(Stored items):
• • • • • • •
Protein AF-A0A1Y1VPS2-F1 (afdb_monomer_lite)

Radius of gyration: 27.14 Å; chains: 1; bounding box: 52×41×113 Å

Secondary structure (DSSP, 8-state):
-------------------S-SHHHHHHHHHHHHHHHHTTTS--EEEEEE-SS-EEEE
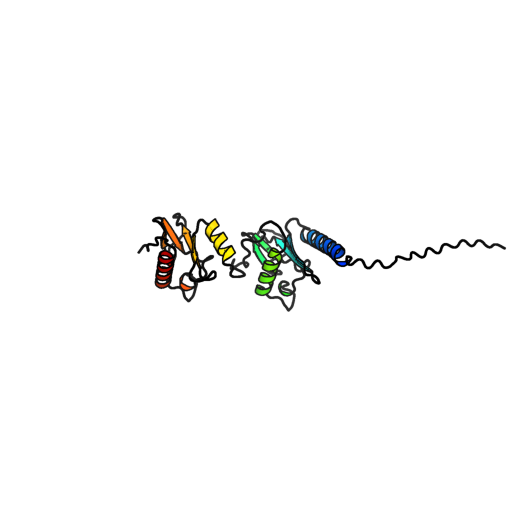EEEEE-TT-S--SS-TTTS-EEEETTEEEEE-GGG---TTT-TTSTT--HHHHHHHHHHHHTTS-SS-TTS-EEETTT--BSS--HHHHHHHHHHTT-EEEEESEEEEEEEEEE--S-S--TTSPEEEETTEEEEEEGGG---GGG-TTSTT--HHHHHHHHHHHHHHTT--EEE--

pLDDT: mean 81.09, std 16.64, range [34.72, 96.94]

Sequence (235 aa):
MNFKTIFSVAILALVASVNAAPHRRSLEDQIATIKKECRSDNEGKAIFKMTDDDLVYACLRGYDSNKKFNVVTPNNSACFCFDEKVFCIDDDHSNIEECSKSHVKYNYEICGRYVLNLTRFNGPNHLYVRLRNYPDKSKIELNPRIDAEECKEKGGIQLKYQNVFQYICVLPDSGKEDLGNKIILTIDEKPYYVYTDNTNIDLCIETSQNYNKEQCLFLINLIGKTDDINVKTIN

Organism: NCBI:txid1754192

Foldseek 3Di:
DDDDDDDDDDPPPPDDDPDPPPPVVVVVVVVVVLQCVLCVPVAKDKFWDDDPPDIFIWIWGWDDPPDPDDPDDPVFWFWKDQPNTIITTDPVSGDDQCGGPVHPNPDNLVVLVSVQVRVVPDDPDDSHQQIAGPPVSADSDDDLVSLCVVLVVLVWDWQADPDSQAIWIKHFCPVPDDCPPWFWKAWPNTIITTDQRSGRDQCRHSPHPNPPNVVVLVVVVVSCVVVVIDIDGDD

Structure (mmCIF, N/CA/C/O backbone):
data_AF-A0A1Y1VPS2-F1
#
_entry.id   AF-A0A1Y1VPS2-F1
#
loop_
_atom_site.group_PDB
_atom_site.id
_atom_site.type_symbol
_atom_site.label_atom_id
_atom_site.label_alt_id
_atom_site.label_comp_id
_atom_site.label_asym_id
_atom_site.label_entity_id
_atom_site.label_seq_id
_atom_site.pdbx_PDB_ins_code
_atom_site.Cartn_x
_atom_site.Cartn_y
_atom_site.Cartn_z
_atom_site.occupancy
_atom_site.B_iso_or_equiv
_atom_site.auth_seq_id
_atom_site.auth_comp_id
_atom_site.auth_asym_id
_atom_site.auth_atom_id
_atom_site.pdbx_PDB_model_num
ATOM 1 N N . MET A 1 1 ? 23.401 -21.581 -82.593 1.00 35.91 1 MET A N 1
ATOM 2 C CA . MET A 1 1 ? 23.394 -22.816 -81.770 1.00 35.91 1 MET A CA 1
ATOM 3 C C . MET A 1 1 ? 24.365 -22.554 -80.623 1.00 35.91 1 MET A C 1
ATOM 5 O O . MET A 1 1 ? 25.486 -22.193 -80.922 1.00 35.91 1 MET A O 1
ATOM 9 N N . ASN A 1 2 ? 24.014 -22.516 -79.338 1.00 38.84 2 ASN A N 1
ATOM 10 C CA . ASN A 1 2 ? 23.108 -23.369 -78.575 1.00 38.84 2 ASN A CA 1
ATOM 11 C C . ASN A 1 2 ? 22.227 -22.564 -77.611 1.00 38.84 2 ASN A C 1
ATOM 13 O O . ASN A 1 2 ? 22.695 -21.697 -76.882 1.00 38.84 2 ASN A O 1
ATOM 17 N N . PHE A 1 3 ? 20.948 -22.918 -77.624 1.00 37.88 3 PHE A N 1
ATOM 18 C CA . PHE A 1 3 ? 19.869 -22.411 -76.792 1.00 37.88 3 PHE A CA 1
ATOM 19 C C . PHE A 1 3 ? 19.609 -23.473 -75.716 1.00 37.88 3 PHE A C 1
ATOM 21 O O . PHE A 1 3 ? 19.336 -24.620 -76.068 1.00 37.88 3 PHE A O 1
ATOM 28 N N . LYS A 1 4 ? 19.689 -23.124 -74.430 1.00 42.06 4 LYS A N 1
ATOM 29 C CA . LYS A 1 4 ? 19.013 -23.873 -73.360 1.00 42.06 4 LYS A CA 1
ATOM 30 C C . LYS A 1 4 ? 18.452 -22.896 -72.336 1.00 42.06 4 LYS A C 1
ATOM 32 O O . LYS A 1 4 ? 19.079 -22.541 -71.348 1.00 42.06 4 LYS A O 1
ATOM 37 N N . THR A 1 5 ? 17.247 -22.457 -72.656 1.00 46.84 5 THR A N 1
ATOM 38 C CA . THR A 1 5 ? 16.234 -21.895 -71.771 1.00 46.84 5 THR A CA 1
ATOM 39 C C . THR A 1 5 ? 15.761 -22.969 -70.798 1.00 46.84 5 THR A C 1
ATOM 41 O O . THR A 1 5 ? 15.402 -24.045 -71.267 1.00 46.84 5 THR A O 1
ATOM 44 N N . ILE A 1 6 ? 15.658 -22.668 -69.501 1.00 50.28 6 ILE A N 1
ATOM 45 C CA . ILE A 1 6 ? 14.565 -23.178 -68.659 1.00 50.28 6 ILE A CA 1
ATOM 46 C C . ILE A 1 6 ? 14.116 -22.038 -67.739 1.00 50.28 6 ILE A C 1
ATOM 48 O O . ILE A 1 6 ? 14.843 -21.592 -66.856 1.00 50.28 6 ILE A O 1
ATOM 52 N N . PHE A 1 7 ? 12.910 -21.555 -68.029 1.00 43.12 7 PHE A N 1
ATOM 53 C CA . PHE A 1 7 ? 12.072 -20.710 -67.190 1.00 43.12 7 PHE A CA 1
ATOM 54 C C . PHE A 1 7 ? 11.802 -21.387 -65.843 1.00 43.12 7 PHE A C 1
ATOM 56 O O . PHE A 1 7 ? 11.443 -22.560 -65.817 1.00 43.12 7 PHE A O 1
ATOM 63 N N . SER A 1 8 ? 11.831 -20.618 -64.757 1.00 35.09 8 SER A N 1
ATOM 64 C CA . SER A 1 8 ? 10.959 -20.900 -63.617 1.00 35.09 8 SER A CA 1
ATOM 65 C C . SER A 1 8 ? 10.581 -19.593 -62.935 1.00 35.09 8 SER A C 1
ATOM 67 O O . SER A 1 8 ? 11.289 -19.061 -62.085 1.00 35.09 8 SER A O 1
ATOM 69 N N . VAL A 1 9 ? 9.453 -19.054 -63.389 1.00 43.75 9 VAL A N 1
ATOM 70 C CA . VAL A 1 9 ? 8.691 -18.009 -62.716 1.00 43.75 9 VAL A CA 1
ATOM 71 C C . VAL A 1 9 ? 7.764 -18.731 -61.744 1.00 43.75 9 VAL A C 1
ATOM 73 O O . VAL A 1 9 ? 6.829 -19.401 -62.174 1.00 43.75 9 VAL A O 1
ATOM 76 N N . ALA A 1 10 ? 8.018 -18.606 -60.446 1.00 41.53 10 ALA A N 1
ATOM 77 C CA . ALA A 1 10 ? 7.042 -18.948 -59.421 1.00 41.53 10 ALA A CA 1
ATOM 78 C C . ALA A 1 10 ? 6.492 -17.639 -58.847 1.00 41.53 10 ALA A C 1
ATOM 80 O O . ALA A 1 10 ? 7.055 -17.051 -57.926 1.00 41.53 10 ALA A O 1
ATOM 81 N N . ILE A 1 11 ? 5.398 -17.163 -59.443 1.00 39.94 11 ILE A N 1
ATOM 82 C CA . ILE A 1 11 ? 4.529 -16.155 -58.837 1.00 39.94 11 ILE A CA 1
ATOM 83 C C . ILE A 1 11 ? 3.790 -16.872 -57.705 1.00 39.94 11 ILE A C 1
ATOM 85 O O . ILE A 1 11 ? 2.843 -17.615 -57.959 1.00 39.94 11 ILE A O 1
ATOM 89 N N . LEU A 1 12 ? 4.220 -16.674 -56.457 1.00 34.78 12 LEU A N 1
ATOM 90 C CA . LEU A 1 12 ? 3.352 -16.950 -55.317 1.00 34.78 12 LEU A CA 1
ATOM 91 C C . LEU A 1 12 ? 2.392 -15.769 -55.172 1.00 34.78 12 LEU A C 1
ATOM 93 O O . LEU A 1 12 ? 2.689 -14.765 -54.528 1.00 34.78 12 LEU A O 1
ATOM 97 N N . ALA A 1 13 ? 1.227 -15.903 -55.796 1.00 47.31 13 ALA A N 1
ATOM 98 C CA . ALA A 1 13 ? 0.054 -15.145 -55.406 1.00 47.31 13 ALA A CA 1
ATOM 99 C C . ALA A 1 13 ? -0.391 -15.652 -54.026 1.00 47.31 13 ALA A C 1
ATOM 101 O O . ALA A 1 13 ? -1.010 -16.710 -53.918 1.00 47.31 13 ALA A O 1
ATOM 102 N N . LEU A 1 14 ? -0.069 -14.911 -52.964 1.00 34.72 14 LEU A N 1
ATOM 103 C CA . LEU A 1 14 ? -0.765 -15.056 -51.690 1.00 34.72 14 LEU A CA 1
ATOM 104 C C . LEU A 1 14 ? -1.941 -14.086 -51.688 1.00 34.72 14 LEU A C 1
ATOM 106 O O . LEU A 1 14 ? -1.813 -12.876 -51.524 1.00 34.72 14 LEU A O 1
ATOM 110 N N . VAL A 1 15 ? -3.086 -14.695 -51.973 1.00 38.16 15 VAL A N 1
ATOM 111 C CA . VAL A 1 15 ? -4.435 -14.154 -51.919 1.00 38.16 15 VAL A CA 1
ATOM 112 C C . VAL A 1 15 ? -4.643 -13.451 -50.579 1.00 38.16 15 VAL A C 1
ATOM 114 O O . VAL A 1 15 ? -4.383 -14.022 -49.521 1.00 38.16 15 VAL A O 1
ATOM 117 N N . ALA A 1 16 ? -5.134 -12.216 -50.636 1.00 39.41 16 ALA A N 1
ATOM 118 C CA . ALA A 1 16 ? -5.629 -11.492 -49.481 1.00 39.41 16 ALA A CA 1
ATOM 119 C C . ALA A 1 16 ? -6.790 -12.271 -48.843 1.00 39.41 16 ALA A C 1
ATOM 121 O O . ALA A 1 16 ? -7.937 -12.168 -49.269 1.00 39.41 16 ALA A O 1
ATOM 122 N N . SER A 1 17 ? -6.501 -13.049 -47.803 1.00 34.84 17 SER A N 1
ATOM 123 C CA . SER A 1 17 ? -7.495 -13.368 -46.788 1.00 34.84 17 SER A CA 1
ATOM 124 C C . SER A 1 17 ? -7.477 -12.227 -45.779 1.00 34.84 17 SER A C 1
ATOM 126 O O . SER A 1 17 ? -6.549 -12.113 -44.976 1.00 34.84 17 SER A O 1
ATOM 128 N N . VAL A 1 18 ? -8.500 -11.377 -45.833 1.00 43.00 18 VAL A N 1
ATOM 129 C CA . VAL A 1 18 ? -8.917 -10.510 -44.725 1.00 43.00 18 VAL A CA 1
ATOM 130 C C . VAL A 1 18 ? -9.303 -11.400 -43.542 1.00 43.00 18 VAL A C 1
ATOM 132 O O . VAL A 1 18 ? -10.469 -11.664 -43.283 1.00 43.00 18 VAL A O 1
ATOM 135 N N . ASN A 1 19 ? -8.296 -11.903 -42.833 1.00 38.97 19 ASN A N 1
ATOM 136 C CA . ASN A 1 19 ? -8.465 -12.412 -41.488 1.00 38.97 19 ASN A CA 1
ATOM 137 C C . ASN A 1 19 ? -8.167 -11.240 -40.566 1.00 38.97 19 ASN A C 1
ATOM 139 O O . ASN A 1 19 ? -7.017 -10.820 -40.435 1.00 38.97 19 ASN A O 1
ATOM 143 N N . ALA A 1 20 ? -9.202 -10.715 -39.922 1.00 45.19 20 ALA A N 1
ATOM 144 C CA . ALA A 1 20 ? -9.059 -9.919 -38.715 1.00 45.19 20 ALA A CA 1
ATOM 145 C C . ALA A 1 20 ? -8.433 -10.798 -37.610 1.00 45.19 20 ALA A C 1
ATOM 147 O O . ALA A 1 20 ? -9.132 -11.310 -36.746 1.00 45.19 20 ALA A O 1
ATOM 148 N N . ALA A 1 21 ? -7.126 -11.065 -37.704 1.00 47.19 21 ALA A N 1
ATOM 149 C CA . ALA A 1 21 ? -6.302 -11.731 -36.698 1.00 47.19 21 ALA A CA 1
ATOM 150 C C . ALA A 1 21 ? -4.755 -11.598 -36.875 1.00 47.19 21 ALA A C 1
ATOM 152 O O . ALA A 1 21 ? -4.063 -12.521 -36.441 1.00 47.19 21 ALA A O 1
ATOM 153 N N . PRO A 1 22 ? -4.129 -10.535 -37.449 1.00 40.34 22 PRO A N 1
ATOM 154 C CA . PRO A 1 22 ? -2.661 -10.425 -37.407 1.00 40.34 22 PRO A CA 1
ATOM 155 C C . PRO A 1 22 ? -2.151 -9.776 -36.109 1.00 40.34 22 PRO A C 1
ATOM 157 O O . PRO A 1 22 ? -1.047 -10.074 -35.661 1.00 40.34 22 PRO A O 1
ATOM 160 N N . HIS A 1 23 ? -2.948 -8.904 -35.484 1.00 51.06 23 HIS A N 1
ATOM 161 C CA . HIS A 1 23 ? -2.474 -8.055 -34.387 1.00 51.06 23 HIS A CA 1
ATOM 162 C C . HIS A 1 23 ? -2.261 -8.838 -33.082 1.00 51.06 23 HIS A C 1
ATOM 164 O O . HIS A 1 23 ? -1.227 -8.724 -32.434 1.00 51.06 23 HIS A O 1
ATOM 170 N N . ARG A 1 24 ? -3.195 -9.736 -32.746 1.00 50.72 24 ARG A N 1
ATOM 171 C CA . ARG A 1 24 ? -3.173 -10.484 -31.480 1.00 50.72 24 ARG A CA 1
ATOM 172 C C . ARG A 1 24 ? -2.003 -11.472 -31.371 1.00 50.72 24 ARG A C 1
ATOM 174 O O . ARG A 1 24 ? -1.421 -11.599 -30.302 1.00 50.72 24 ARG A O 1
ATOM 181 N N . ARG A 1 25 ? -1.622 -12.121 -32.481 1.00 55.62 25 ARG A N 1
ATOM 182 C CA . ARG A 1 25 ? -0.497 -13.076 -32.524 1.00 55.62 25 ARG A CA 1
ATOM 183 C C . ARG A 1 25 ? 0.851 -12.370 -32.362 1.00 55.62 25 ARG A C 1
ATOM 185 O O . ARG A 1 25 ? 1.682 -12.825 -31.591 1.00 55.62 25 ARG A O 1
ATOM 192 N N . SER A 1 26 ? 1.017 -11.207 -33.003 1.00 71.00 26 SER A N 1
ATOM 193 C CA . SER A 1 26 ? 2.203 -10.362 -32.807 1.00 71.00 26 SER A CA 1
ATOM 194 C C . SER A 1 26 ? 2.338 -9.871 -31.365 1.00 71.00 26 SER A C 1
ATOM 196 O O . SER A 1 26 ? 3.452 -9.658 -30.897 1.00 71.00 26 SER A O 1
ATOM 198 N N . LEU A 1 27 ? 1.221 -9.662 -30.675 1.00 72.00 27 LEU A N 1
ATOM 199 C CA . LEU A 1 27 ? 1.193 -9.090 -29.336 1.00 72.00 27 LEU A CA 1
ATOM 200 C C . LEU A 1 27 ? 1.472 -10.135 -28.239 1.00 7
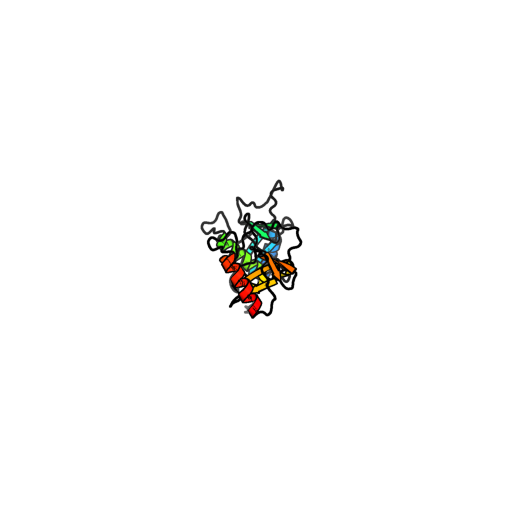2.00 27 LEU A C 1
ATOM 202 O O . LEU A 1 27 ? 2.156 -9.842 -27.259 1.00 72.00 27 LEU A O 1
ATOM 206 N N . GLU A 1 28 ? 1.019 -11.379 -28.422 1.00 75.56 28 GLU A N 1
ATOM 207 C CA . GLU A 1 28 ? 1.415 -12.510 -27.567 1.00 75.56 28 GLU A CA 1
ATOM 208 C C . GLU A 1 28 ? 2.931 -12.763 -27.628 1.00 75.56 28 GLU A C 1
ATOM 210 O O . GLU A 1 28 ? 3.567 -12.966 -26.588 1.00 75.56 28 GLU A O 1
ATOM 215 N N . ASP A 1 29 ? 3.521 -12.660 -28.821 1.00 80.50 29 ASP A N 1
ATOM 216 C CA . ASP A 1 29 ? 4.968 -12.785 -29.027 1.00 80.50 29 ASP A CA 1
ATOM 217 C C . ASP A 1 29 ? 5.749 -11.634 -28.360 1.00 80.50 29 ASP A C 1
ATOM 219 O O . ASP A 1 29 ? 6.794 -11.864 -27.738 1.00 80.50 29 ASP A O 1
ATOM 223 N N . GLN A 1 30 ? 5.223 -10.402 -28.401 1.00 79.31 30 GLN A N 1
ATOM 224 C CA . GLN A 1 30 ? 5.793 -9.261 -27.668 1.00 79.31 30 GLN A CA 1
ATOM 225 C C . GLN A 1 30 ? 5.787 -9.506 -26.152 1.00 79.31 30 GLN A C 1
ATOM 227 O O . GLN A 1 30 ? 6.806 -9.320 -25.488 1.00 79.31 30 GLN A O 1
ATOM 232 N N . ILE A 1 31 ? 4.682 -10.006 -25.594 1.00 80.94 31 ILE A N 1
ATOM 233 C CA . ILE A 1 31 ? 4.585 -10.318 -24.159 1.00 80.94 31 ILE A CA 1
ATOM 234 C C . ILE A 1 31 ? 5.560 -11.425 -23.755 1.00 80.94 31 ILE A C 1
ATOM 236 O O . ILE A 1 31 ? 6.177 -11.351 -22.689 1.00 80.94 31 ILE A O 1
ATOM 240 N N . ALA A 1 32 ? 5.698 -12.469 -24.576 1.00 83.88 32 ALA A N 1
ATOM 241 C CA . ALA A 1 32 ? 6.660 -13.536 -24.325 1.00 83.88 32 ALA A CA 1
ATOM 242 C C . ALA A 1 32 ? 8.100 -12.998 -24.309 1.00 83.88 32 ALA A C 1
ATOM 244 O O . ALA A 1 32 ? 8.889 -13.380 -23.440 1.00 83.88 32 ALA A O 1
ATOM 245 N N . THR A 1 33 ? 8.407 -12.068 -25.215 1.00 85.62 33 THR A N 1
ATOM 246 C CA . THR A 1 33 ? 9.705 -11.390 -25.301 1.00 85.62 33 THR A CA 1
ATOM 247 C C . THR A 1 33 ? 9.971 -10.540 -24.058 1.00 85.62 33 THR A C 1
ATOM 249 O O . THR A 1 33 ? 10.954 -10.790 -23.365 1.00 85.62 33 THR A O 1
ATOM 252 N N . ILE A 1 34 ? 9.039 -9.662 -23.671 1.00 83.81 34 ILE A N 1
ATOM 253 C CA . ILE A 1 34 ? 9.153 -8.823 -22.463 1.00 83.81 34 ILE A CA 1
ATOM 254 C C . ILE A 1 34 ? 9.342 -9.683 -21.209 1.00 83.81 34 ILE A C 1
ATOM 256 O O . ILE A 1 34 ? 10.203 -9.416 -20.372 1.00 83.81 34 ILE A O 1
ATOM 260 N N . LYS A 1 35 ? 8.563 -10.766 -21.066 1.00 84.81 35 LYS A N 1
ATOM 261 C CA . LYS A 1 35 ? 8.714 -11.700 -19.939 1.00 84.81 35 LYS A CA 1
ATOM 262 C C . LYS A 1 35 ? 10.099 -12.339 -19.906 1.00 84.81 35 LYS A C 1
ATOM 264 O O . LYS A 1 35 ? 10.619 -12.568 -18.816 1.00 84.81 35 LYS A O 1
ATOM 269 N N . LYS A 1 36 ? 10.663 -12.673 -21.067 1.00 85.44 36 LYS A N 1
ATOM 270 C CA . LYS A 1 36 ? 11.984 -13.293 -21.185 1.00 85.44 36 LYS A CA 1
ATOM 271 C C . LYS A 1 36 ? 13.090 -12.303 -20.823 1.00 85.44 36 LYS A C 1
ATOM 273 O O . LYS A 1 36 ? 13.935 -12.642 -20.002 1.00 85.44 36 LYS A O 1
ATOM 278 N N . GLU A 1 37 ? 13.053 -11.101 -21.385 1.00 83.50 37 GLU A N 1
ATOM 279 C CA . GLU A 1 37 ? 14.037 -10.040 -21.130 1.00 83.50 37 GLU A CA 1
ATOM 280 C C . GLU A 1 37 ? 14.020 -9.607 -19.663 1.00 83.50 37 GLU A C 1
ATOM 282 O O . GLU A 1 37 ? 15.059 -9.551 -19.004 1.00 83.50 37 GLU A O 1
ATOM 287 N N . CYS A 1 38 ? 12.823 -9.443 -19.097 1.00 85.88 38 CYS A N 1
ATOM 288 C CA . CYS A 1 38 ? 12.680 -9.074 -17.698 1.00 85.88 38 CYS A CA 1
ATOM 289 C C . CYS A 1 38 ? 13.171 -10.162 -16.727 1.00 85.88 38 CYS A C 1
ATOM 291 O O . CYS A 1 38 ? 13.584 -9.863 -15.614 1.00 85.88 38 CYS A O 1
ATOM 293 N N . ARG A 1 39 ? 13.151 -11.442 -17.117 1.00 77.44 39 ARG A N 1
ATOM 294 C CA . ARG A 1 39 ? 13.564 -12.566 -16.257 1.00 77.44 39 ARG A CA 1
ATOM 295 C C . ARG A 1 39 ? 15.041 -12.937 -16.365 1.00 77.44 39 ARG A C 1
ATOM 297 O O . ARG A 1 39 ? 15.413 -13.951 -15.777 1.00 77.44 39 ARG A O 1
ATOM 304 N N . SER A 1 40 ? 15.869 -12.165 -17.074 1.00 66.38 40 SER A N 1
ATOM 305 C CA . SER A 1 40 ? 17.270 -12.531 -17.360 1.00 66.38 40 SER A CA 1
ATOM 306 C C . SER A 1 40 ? 18.078 -12.970 -16.127 1.00 66.38 40 SER A C 1
ATOM 308 O O . SER A 1 40 ? 18.950 -13.824 -16.260 1.00 66.38 40 SER A O 1
ATOM 310 N N . ASP A 1 41 ? 17.724 -12.480 -14.931 1.00 63.22 41 ASP A N 1
ATOM 311 C CA . ASP A 1 41 ? 18.452 -12.742 -13.680 1.00 63.22 41 ASP A CA 1
ATOM 312 C C . ASP A 1 41 ? 17.620 -13.518 -12.634 1.00 63.22 41 ASP A C 1
ATOM 314 O O . ASP A 1 41 ? 17.925 -13.484 -11.446 1.00 63.22 41 ASP A O 1
ATOM 318 N N . ASN A 1 42 ? 16.536 -14.194 -13.042 1.00 61.03 42 ASN A N 1
ATOM 319 C CA . ASN A 1 42 ? 15.593 -14.955 -12.191 1.00 61.03 42 ASN A CA 1
ATOM 320 C C . ASN A 1 42 ? 14.844 -14.171 -11.089 1.00 61.03 42 ASN A C 1
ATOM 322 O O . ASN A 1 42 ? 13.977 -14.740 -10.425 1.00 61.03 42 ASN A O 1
• • • • • • •
(ABOUT THIS EXERCISE):
Scan the records above for the lines holding "ATOM 101 O O" and "ATOM 147 O O". Transcribe those two and every line between them word for word, and no others.

(WRITTEN ANSWER):
ATOM 101 O O . ALA A 1 13 ? -1.010 -16.710 -53.918 1.00 47.31 13 ALA A O 1
ATOM 102 N N . LEU A 1 14 ? -0.069 -14.911 -52.964 1.00 34.72 14 LEU A N 1
ATOM 103 C CA . LEU A 1 14 ? -0.765 -15.056 -51.690 1.00 34.72 14 LEU A CA 1
ATOM 104 C C . LEU A 1 14 ? -1.941 -14.086 -51.688 1.00 34.72 14 LEU A C 1
ATOM 106 O O . LEU A 1 14 ? -1.813 -12.876 -51.524 1.00 34.72 14 LEU A O 1
ATOM 110 N N . VAL A 1 15 ? -3.086 -14.695 -51.973 1.00 38.16 15 VAL A N 1
ATOM 111 C CA . VAL A 1 15 ? -4.435 -14.154 -51.919 1.00 38.16 15 VAL A CA 1
ATOM 112 C C . VAL A 1 15 ? -4.643 -13.451 -50.579 1.00 38.16 15 VAL A C 1
ATOM 114 O O . VAL A 1 15 ? -4.383 -14.022 -49.521 1.00 38.16 15 VAL A O 1
ATOM 117 N N . ALA A 1 16 ? -5.134 -12.216 -50.636 1.00 39.41 16 ALA A N 1
ATOM 118 C CA . ALA A 1 16 ? -5.629 -11.492 -49.481 1.00 39.41 16 ALA A CA 1
ATOM 119 C C . ALA A 1 16 ? -6.790 -12.271 -48.843 1.00 39.41 16 ALA A C 1
ATOM 121 O O . ALA A 1 16 ? -7.937 -12.168 -49.269 1.00 39.41 16 ALA A O 1
ATOM 122 N N . SER A 1 17 ? -6.501 -13.049 -47.803 1.00 34.84 17 SER A N 1
ATOM 123 C CA . SER A 1 17 ? -7.495 -13.368 -46.788 1.00 34.84 17 SER A CA 1
ATOM 124 C C . SER A 1 17 ? -7.477 -12.227 -45.779 1.00 34.84 17 SER A C 1
ATOM 126 O O . SER A 1 17 ? -6.549 -12.113 -44.976 1.00 34.84 17 SER A O 1
ATOM 128 N N . VAL A 1 18 ? -8.500 -11.377 -45.833 1.00 43.00 18 VAL A N 1
ATOM 129 C CA . VAL A 1 18 ? -8.917 -10.510 -44.725 1.00 43.00 18 VAL A CA 1
ATOM 130 C C . VAL A 1 18 ? -9.303 -11.400 -43.542 1.00 43.00 18 VAL A C 1
ATOM 132 O O . VAL A 1 18 ? -10.469 -11.664 -43.283 1.00 43.00 18 VAL A O 1
ATOM 135 N N . ASN A 1 19 ? -8.296 -11.903 -42.833 1.00 38.97 19 ASN A N 1
ATOM 136 C CA . ASN A 1 19 ? -8.465 -12.412 -41.488 1.00 38.97 19 ASN A CA 1
ATOM 137 C C . ASN A 1 19 ? -8.167 -11.240 -40.566 1.00 38.97 19 ASN A C 1
ATOM 139 O O . ASN A 1 19 ? -7.017 -10.820 -40.435 1.00 38.97 19 ASN A O 1
ATOM 143 N N . ALA A 1 20 ? -9.202 -10.715 -39.922 1.00 45.19 20 ALA A N 1
ATOM 144 C CA . ALA A 1 20 ? -9.059 -9.919 -38.715 1.00 45.19 20 ALA A CA 1
ATOM 145 C C . ALA A 1 20 ? -8.433 -10.798 -37.610 1.00 45.19 20 ALA A C 1
ATOM 147 O O . ALA A 1 20 ? -9.132 -11.310 -36.746 1.00 45.19 20 ALA A O 1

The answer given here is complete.